As to Saint-Germain, Madame du Hausset writes: "A man who was as amazing as a witch came often to see Madame de Pompadour. This was the Comte de Saint-Germain, who wished to make people believe that he had lived for several centuries. One day Madame said to him, while at her toilet, "What sort of man was Francis I., a king whom I could have loved?" "A good sort of fellow," said Saint-Germain; "too fiery—I could have given him a useful piece of advice, but he would not have listened." He then described, in very general terms, the beauty of Mary Stuart and La Reine Margot. "You seem to have seen them all," said Madame de Pompadour, laughing. "Sometimes," said Saint-Germain, "I amuse myself, not by making people believe, but by letting them believe, that I have lived from time immemorial." "But you do not tell us your age, and you give yourself out as very old. Madame de Gergy, who was wife of the French ambassador at Venice fifty years ago, I think, says that she knew you there, and that you are not changed in the least." "It is true, Madame, that I knew Madame de Gergy long ago." "But according to her story you must now be over a century old." "It may be so, but I admit that even more possibly the respected lady is in her dotage."

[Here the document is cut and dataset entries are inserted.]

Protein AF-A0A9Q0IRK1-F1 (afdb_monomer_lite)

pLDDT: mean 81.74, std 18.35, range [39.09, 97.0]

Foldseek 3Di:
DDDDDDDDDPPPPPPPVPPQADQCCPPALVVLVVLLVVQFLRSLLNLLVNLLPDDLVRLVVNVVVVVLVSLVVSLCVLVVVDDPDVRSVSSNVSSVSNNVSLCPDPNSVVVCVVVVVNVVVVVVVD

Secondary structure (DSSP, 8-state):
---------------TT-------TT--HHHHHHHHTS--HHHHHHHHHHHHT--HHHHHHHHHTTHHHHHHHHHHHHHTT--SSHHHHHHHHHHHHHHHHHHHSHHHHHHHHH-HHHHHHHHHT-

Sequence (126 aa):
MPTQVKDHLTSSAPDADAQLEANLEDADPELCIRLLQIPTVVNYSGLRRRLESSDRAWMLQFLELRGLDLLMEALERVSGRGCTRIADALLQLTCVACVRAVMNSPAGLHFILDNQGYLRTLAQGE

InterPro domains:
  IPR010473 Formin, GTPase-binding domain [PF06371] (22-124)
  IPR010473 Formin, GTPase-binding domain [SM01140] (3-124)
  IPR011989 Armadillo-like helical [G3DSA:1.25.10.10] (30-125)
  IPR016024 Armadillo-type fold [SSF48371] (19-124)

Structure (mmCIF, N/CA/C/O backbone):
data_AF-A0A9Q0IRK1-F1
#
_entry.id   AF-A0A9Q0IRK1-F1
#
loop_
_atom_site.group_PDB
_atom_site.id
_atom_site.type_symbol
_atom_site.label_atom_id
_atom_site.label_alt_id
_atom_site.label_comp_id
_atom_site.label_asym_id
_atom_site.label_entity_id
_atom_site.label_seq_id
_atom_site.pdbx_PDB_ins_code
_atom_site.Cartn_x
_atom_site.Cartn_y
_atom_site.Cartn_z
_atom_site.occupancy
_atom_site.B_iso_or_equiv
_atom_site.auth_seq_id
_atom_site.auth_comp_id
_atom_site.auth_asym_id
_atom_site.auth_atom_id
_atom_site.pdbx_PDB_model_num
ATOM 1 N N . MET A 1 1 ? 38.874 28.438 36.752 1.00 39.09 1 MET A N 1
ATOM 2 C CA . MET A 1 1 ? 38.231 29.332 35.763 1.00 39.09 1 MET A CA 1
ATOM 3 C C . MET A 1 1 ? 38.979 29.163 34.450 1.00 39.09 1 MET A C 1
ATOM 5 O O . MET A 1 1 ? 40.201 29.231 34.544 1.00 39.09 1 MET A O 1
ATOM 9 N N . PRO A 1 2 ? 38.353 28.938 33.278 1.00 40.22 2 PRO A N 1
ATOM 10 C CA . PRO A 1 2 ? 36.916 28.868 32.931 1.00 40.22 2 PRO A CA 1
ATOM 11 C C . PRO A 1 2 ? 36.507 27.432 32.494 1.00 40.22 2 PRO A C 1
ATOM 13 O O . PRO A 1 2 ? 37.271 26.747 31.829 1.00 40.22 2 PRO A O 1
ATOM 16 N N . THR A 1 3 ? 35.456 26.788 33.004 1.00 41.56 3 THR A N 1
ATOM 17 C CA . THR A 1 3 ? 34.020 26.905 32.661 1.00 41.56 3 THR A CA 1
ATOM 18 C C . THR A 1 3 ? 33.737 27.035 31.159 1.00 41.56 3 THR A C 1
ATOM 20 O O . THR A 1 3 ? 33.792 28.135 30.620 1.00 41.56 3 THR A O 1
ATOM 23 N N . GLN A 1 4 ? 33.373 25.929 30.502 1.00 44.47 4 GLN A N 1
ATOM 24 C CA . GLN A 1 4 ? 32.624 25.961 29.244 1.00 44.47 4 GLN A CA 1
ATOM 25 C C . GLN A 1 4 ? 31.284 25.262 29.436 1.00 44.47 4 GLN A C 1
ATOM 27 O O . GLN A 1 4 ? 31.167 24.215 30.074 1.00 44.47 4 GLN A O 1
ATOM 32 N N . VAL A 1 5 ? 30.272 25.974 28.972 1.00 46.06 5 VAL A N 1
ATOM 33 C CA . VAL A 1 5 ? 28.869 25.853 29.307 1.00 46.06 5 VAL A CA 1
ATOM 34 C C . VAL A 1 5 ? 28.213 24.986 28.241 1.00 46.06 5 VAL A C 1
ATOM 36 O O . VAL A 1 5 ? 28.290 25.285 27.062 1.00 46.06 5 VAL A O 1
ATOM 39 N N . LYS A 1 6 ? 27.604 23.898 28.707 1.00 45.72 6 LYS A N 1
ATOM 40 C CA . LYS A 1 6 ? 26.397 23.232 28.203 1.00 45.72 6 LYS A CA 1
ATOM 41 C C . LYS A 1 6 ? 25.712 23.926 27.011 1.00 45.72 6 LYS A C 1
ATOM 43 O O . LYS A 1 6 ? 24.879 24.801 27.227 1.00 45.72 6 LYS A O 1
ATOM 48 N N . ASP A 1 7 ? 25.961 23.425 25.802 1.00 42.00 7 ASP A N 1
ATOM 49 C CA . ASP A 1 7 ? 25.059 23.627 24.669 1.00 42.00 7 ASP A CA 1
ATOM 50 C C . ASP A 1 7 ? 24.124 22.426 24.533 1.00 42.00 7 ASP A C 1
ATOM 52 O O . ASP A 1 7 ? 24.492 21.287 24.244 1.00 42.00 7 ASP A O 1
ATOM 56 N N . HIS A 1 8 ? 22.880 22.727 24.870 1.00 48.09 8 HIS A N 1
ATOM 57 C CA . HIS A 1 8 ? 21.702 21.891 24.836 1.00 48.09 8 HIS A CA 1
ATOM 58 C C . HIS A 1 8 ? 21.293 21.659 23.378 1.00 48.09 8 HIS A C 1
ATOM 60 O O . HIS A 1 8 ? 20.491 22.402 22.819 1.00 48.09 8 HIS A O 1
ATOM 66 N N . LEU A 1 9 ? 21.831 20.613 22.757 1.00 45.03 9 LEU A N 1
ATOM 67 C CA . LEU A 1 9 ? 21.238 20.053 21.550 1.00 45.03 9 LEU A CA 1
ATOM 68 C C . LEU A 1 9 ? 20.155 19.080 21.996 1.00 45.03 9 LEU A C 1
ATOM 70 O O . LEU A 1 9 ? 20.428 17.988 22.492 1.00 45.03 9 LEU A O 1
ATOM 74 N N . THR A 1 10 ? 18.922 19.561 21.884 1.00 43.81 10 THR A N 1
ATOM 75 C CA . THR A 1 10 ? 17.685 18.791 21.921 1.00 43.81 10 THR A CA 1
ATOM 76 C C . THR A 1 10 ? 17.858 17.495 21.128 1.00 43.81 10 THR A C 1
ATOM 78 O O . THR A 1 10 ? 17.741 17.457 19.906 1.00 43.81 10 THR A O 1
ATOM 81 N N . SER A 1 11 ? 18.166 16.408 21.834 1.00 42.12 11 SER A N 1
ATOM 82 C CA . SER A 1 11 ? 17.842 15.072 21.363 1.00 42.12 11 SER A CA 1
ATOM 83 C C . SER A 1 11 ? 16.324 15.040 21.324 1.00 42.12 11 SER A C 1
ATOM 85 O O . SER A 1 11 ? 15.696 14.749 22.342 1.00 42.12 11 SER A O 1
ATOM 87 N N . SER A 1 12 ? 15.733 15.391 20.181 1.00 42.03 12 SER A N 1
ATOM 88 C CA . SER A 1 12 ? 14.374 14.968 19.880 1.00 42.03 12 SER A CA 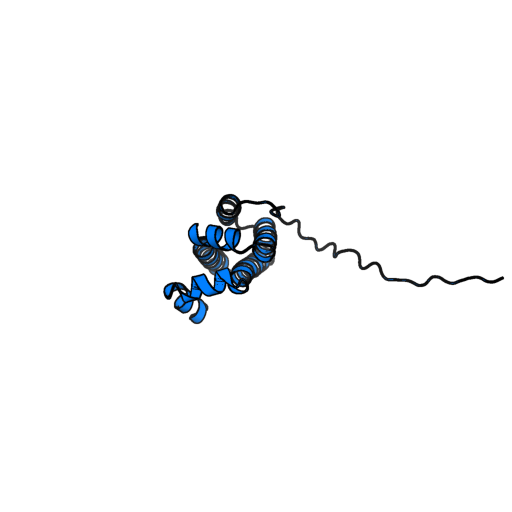1
ATOM 89 C C . SER A 1 12 ? 14.410 13.450 19.965 1.00 42.03 12 SER A C 1
ATOM 91 O O . SER A 1 12 ? 14.939 12.779 19.080 1.00 42.03 12 SER A O 1
ATOM 93 N N . ALA A 1 13 ? 13.976 12.926 21.111 1.00 43.25 13 ALA A N 1
ATOM 94 C CA . ALA A 1 13 ? 13.683 11.518 21.258 1.00 43.25 13 ALA A CA 1
ATOM 95 C C . ALA A 1 13 ? 12.814 11.134 20.052 1.00 43.25 13 ALA A C 1
ATOM 97 O O . ALA A 1 13 ? 11.923 11.920 19.714 1.00 43.25 13 ALA A O 1
ATOM 98 N N . PRO A 1 14 ? 13.078 10.005 19.372 1.00 48.78 14 PRO A N 1
ATOM 99 C CA . PRO A 1 14 ? 12.145 9.541 18.360 1.00 48.78 14 PRO A CA 1
ATOM 100 C C . PRO A 1 14 ? 10.787 9.470 19.047 1.00 48.78 14 PRO A C 1
ATOM 102 O O . PRO A 1 14 ? 10.688 8.884 20.130 1.00 48.78 14 PRO A O 1
ATOM 105 N N . ASP A 1 15 ? 9.808 10.178 18.484 1.00 43.38 15 ASP A N 1
ATOM 106 C CA . ASP A 1 15 ? 8.461 10.273 19.015 1.00 43.38 15 ASP A CA 1
ATOM 107 C C . ASP A 1 15 ? 8.033 8.896 19.521 1.00 43.38 15 ASP A C 1
ATOM 109 O O . ASP A 1 15 ? 7.968 7.923 18.772 1.00 43.38 15 ASP A O 1
ATOM 113 N N . ALA A 1 16 ? 7.769 8.804 20.824 1.00 44.59 16 ALA A N 1
ATOM 114 C CA . ALA A 1 16 ? 7.242 7.602 21.463 1.00 44.59 16 ALA A CA 1
ATOM 115 C C . ALA A 1 16 ? 5.812 7.262 20.976 1.00 44.59 16 ALA A C 1
ATOM 117 O O . ALA A 1 16 ? 5.211 6.305 21.452 1.00 44.59 16 ALA A O 1
ATOM 118 N N . ASP A 1 17 ? 5.310 8.012 19.988 1.00 43.06 17 ASP A N 1
ATOM 119 C CA . ASP A 1 17 ? 4.262 7.639 19.036 1.00 43.06 17 ASP A CA 1
ATOM 120 C C . ASP A 1 17 ? 4.786 6.722 17.911 1.00 43.06 17 ASP A C 1
ATOM 122 O O . ASP A 1 17 ? 4.188 6.606 16.841 1.00 43.06 17 ASP A O 1
ATOM 126 N N . ALA A 1 18 ? 5.899 6.021 18.153 1.00 53.50 18 ALA A N 1
ATOM 127 C CA . ALA A 1 18 ? 6.224 4.765 17.501 1.00 53.50 18 ALA A CA 1
ATOM 128 C C . ALA A 1 18 ? 5.111 3.758 17.830 1.00 53.50 18 ALA A C 1
ATOM 130 O O . ALA A 1 18 ? 5.268 2.855 18.655 1.00 53.50 18 ALA A O 1
ATOM 131 N N . GLN A 1 19 ? 3.951 3.948 17.195 1.00 57.09 19 GLN A N 1
ATOM 132 C CA . GLN A 1 19 ? 2.950 2.918 17.010 1.00 57.09 19 GLN A CA 1
ATOM 133 C C . GLN A 1 19 ? 3.728 1.675 16.622 1.00 57.09 19 GLN A C 1
ATOM 135 O O . GLN A 1 19 ? 4.481 1.701 15.653 1.00 57.09 19 GLN A O 1
ATOM 140 N N . LEU A 1 20 ? 3.627 0.628 17.439 1.00 74.50 20 LEU A N 1
ATOM 141 C CA . LEU A 1 20 ? 4.232 -0.655 17.132 1.00 74.50 20 LEU A CA 1
ATOM 142 C C . LEU A 1 20 ? 3.790 -1.003 15.710 1.00 74.50 20 LEU A C 1
ATOM 144 O O . LEU A 1 20 ? 2.603 -1.192 15.476 1.00 74.50 20 LEU A O 1
ATOM 148 N N . GLU A 1 21 ? 4.708 -0.999 14.754 1.00 82.50 21 GLU A N 1
ATOM 149 C CA . GLU A 1 21 ? 4.398 -1.386 13.386 1.00 82.50 21 GLU A CA 1
ATOM 150 C C . GLU A 1 21 ? 4.921 -2.799 13.155 1.00 82.50 21 GLU A C 1
ATOM 152 O O . GLU A 1 21 ? 5.895 -3.227 13.783 1.00 82.50 21 GLU A O 1
ATOM 157 N N . ALA A 1 22 ? 4.287 -3.535 12.247 1.00 85.88 22 ALA A N 1
ATOM 158 C CA . ALA A 1 22 ? 4.809 -4.826 11.835 1.00 85.88 22 ALA A CA 1
ATOM 159 C C . ALA A 1 22 ? 6.197 -4.638 11.200 1.00 85.88 22 ALA A C 1
ATOM 161 O O . ALA A 1 22 ? 6.371 -3.793 10.321 1.00 85.88 22 ALA A O 1
ATOM 162 N N . ASN A 1 23 ? 7.184 -5.429 11.630 1.00 88.31 23 ASN A N 1
ATOM 163 C CA . ASN A 1 23 ? 8.489 -5.435 10.979 1.00 88.31 23 ASN A CA 1
ATOM 164 C C . ASN A 1 23 ? 8.384 -6.180 9.641 1.00 88.31 23 ASN A C 1
ATOM 166 O O . ASN A 1 23 ? 8.285 -7.407 9.631 1.00 88.31 23 ASN A O 1
ATOM 170 N N . LEU A 1 24 ? 8.372 -5.428 8.539 1.00 90.88 24 LEU A N 1
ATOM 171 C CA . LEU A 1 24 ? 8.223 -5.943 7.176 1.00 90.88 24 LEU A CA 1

At this time Saint-Germain, says Madame du Hausset, looked about fifty, was neither thin nor stout, seemed clever, and dressed simply, as a rule, but in good taste. Say that the date was 1760, Saint-Germain looked fifty; but he had looked the same age, according to Madame de Gergy, at Venice, fifty years earlier, in 1710. We see how pleasantly he left Madame de Pompadour in doubt on that point.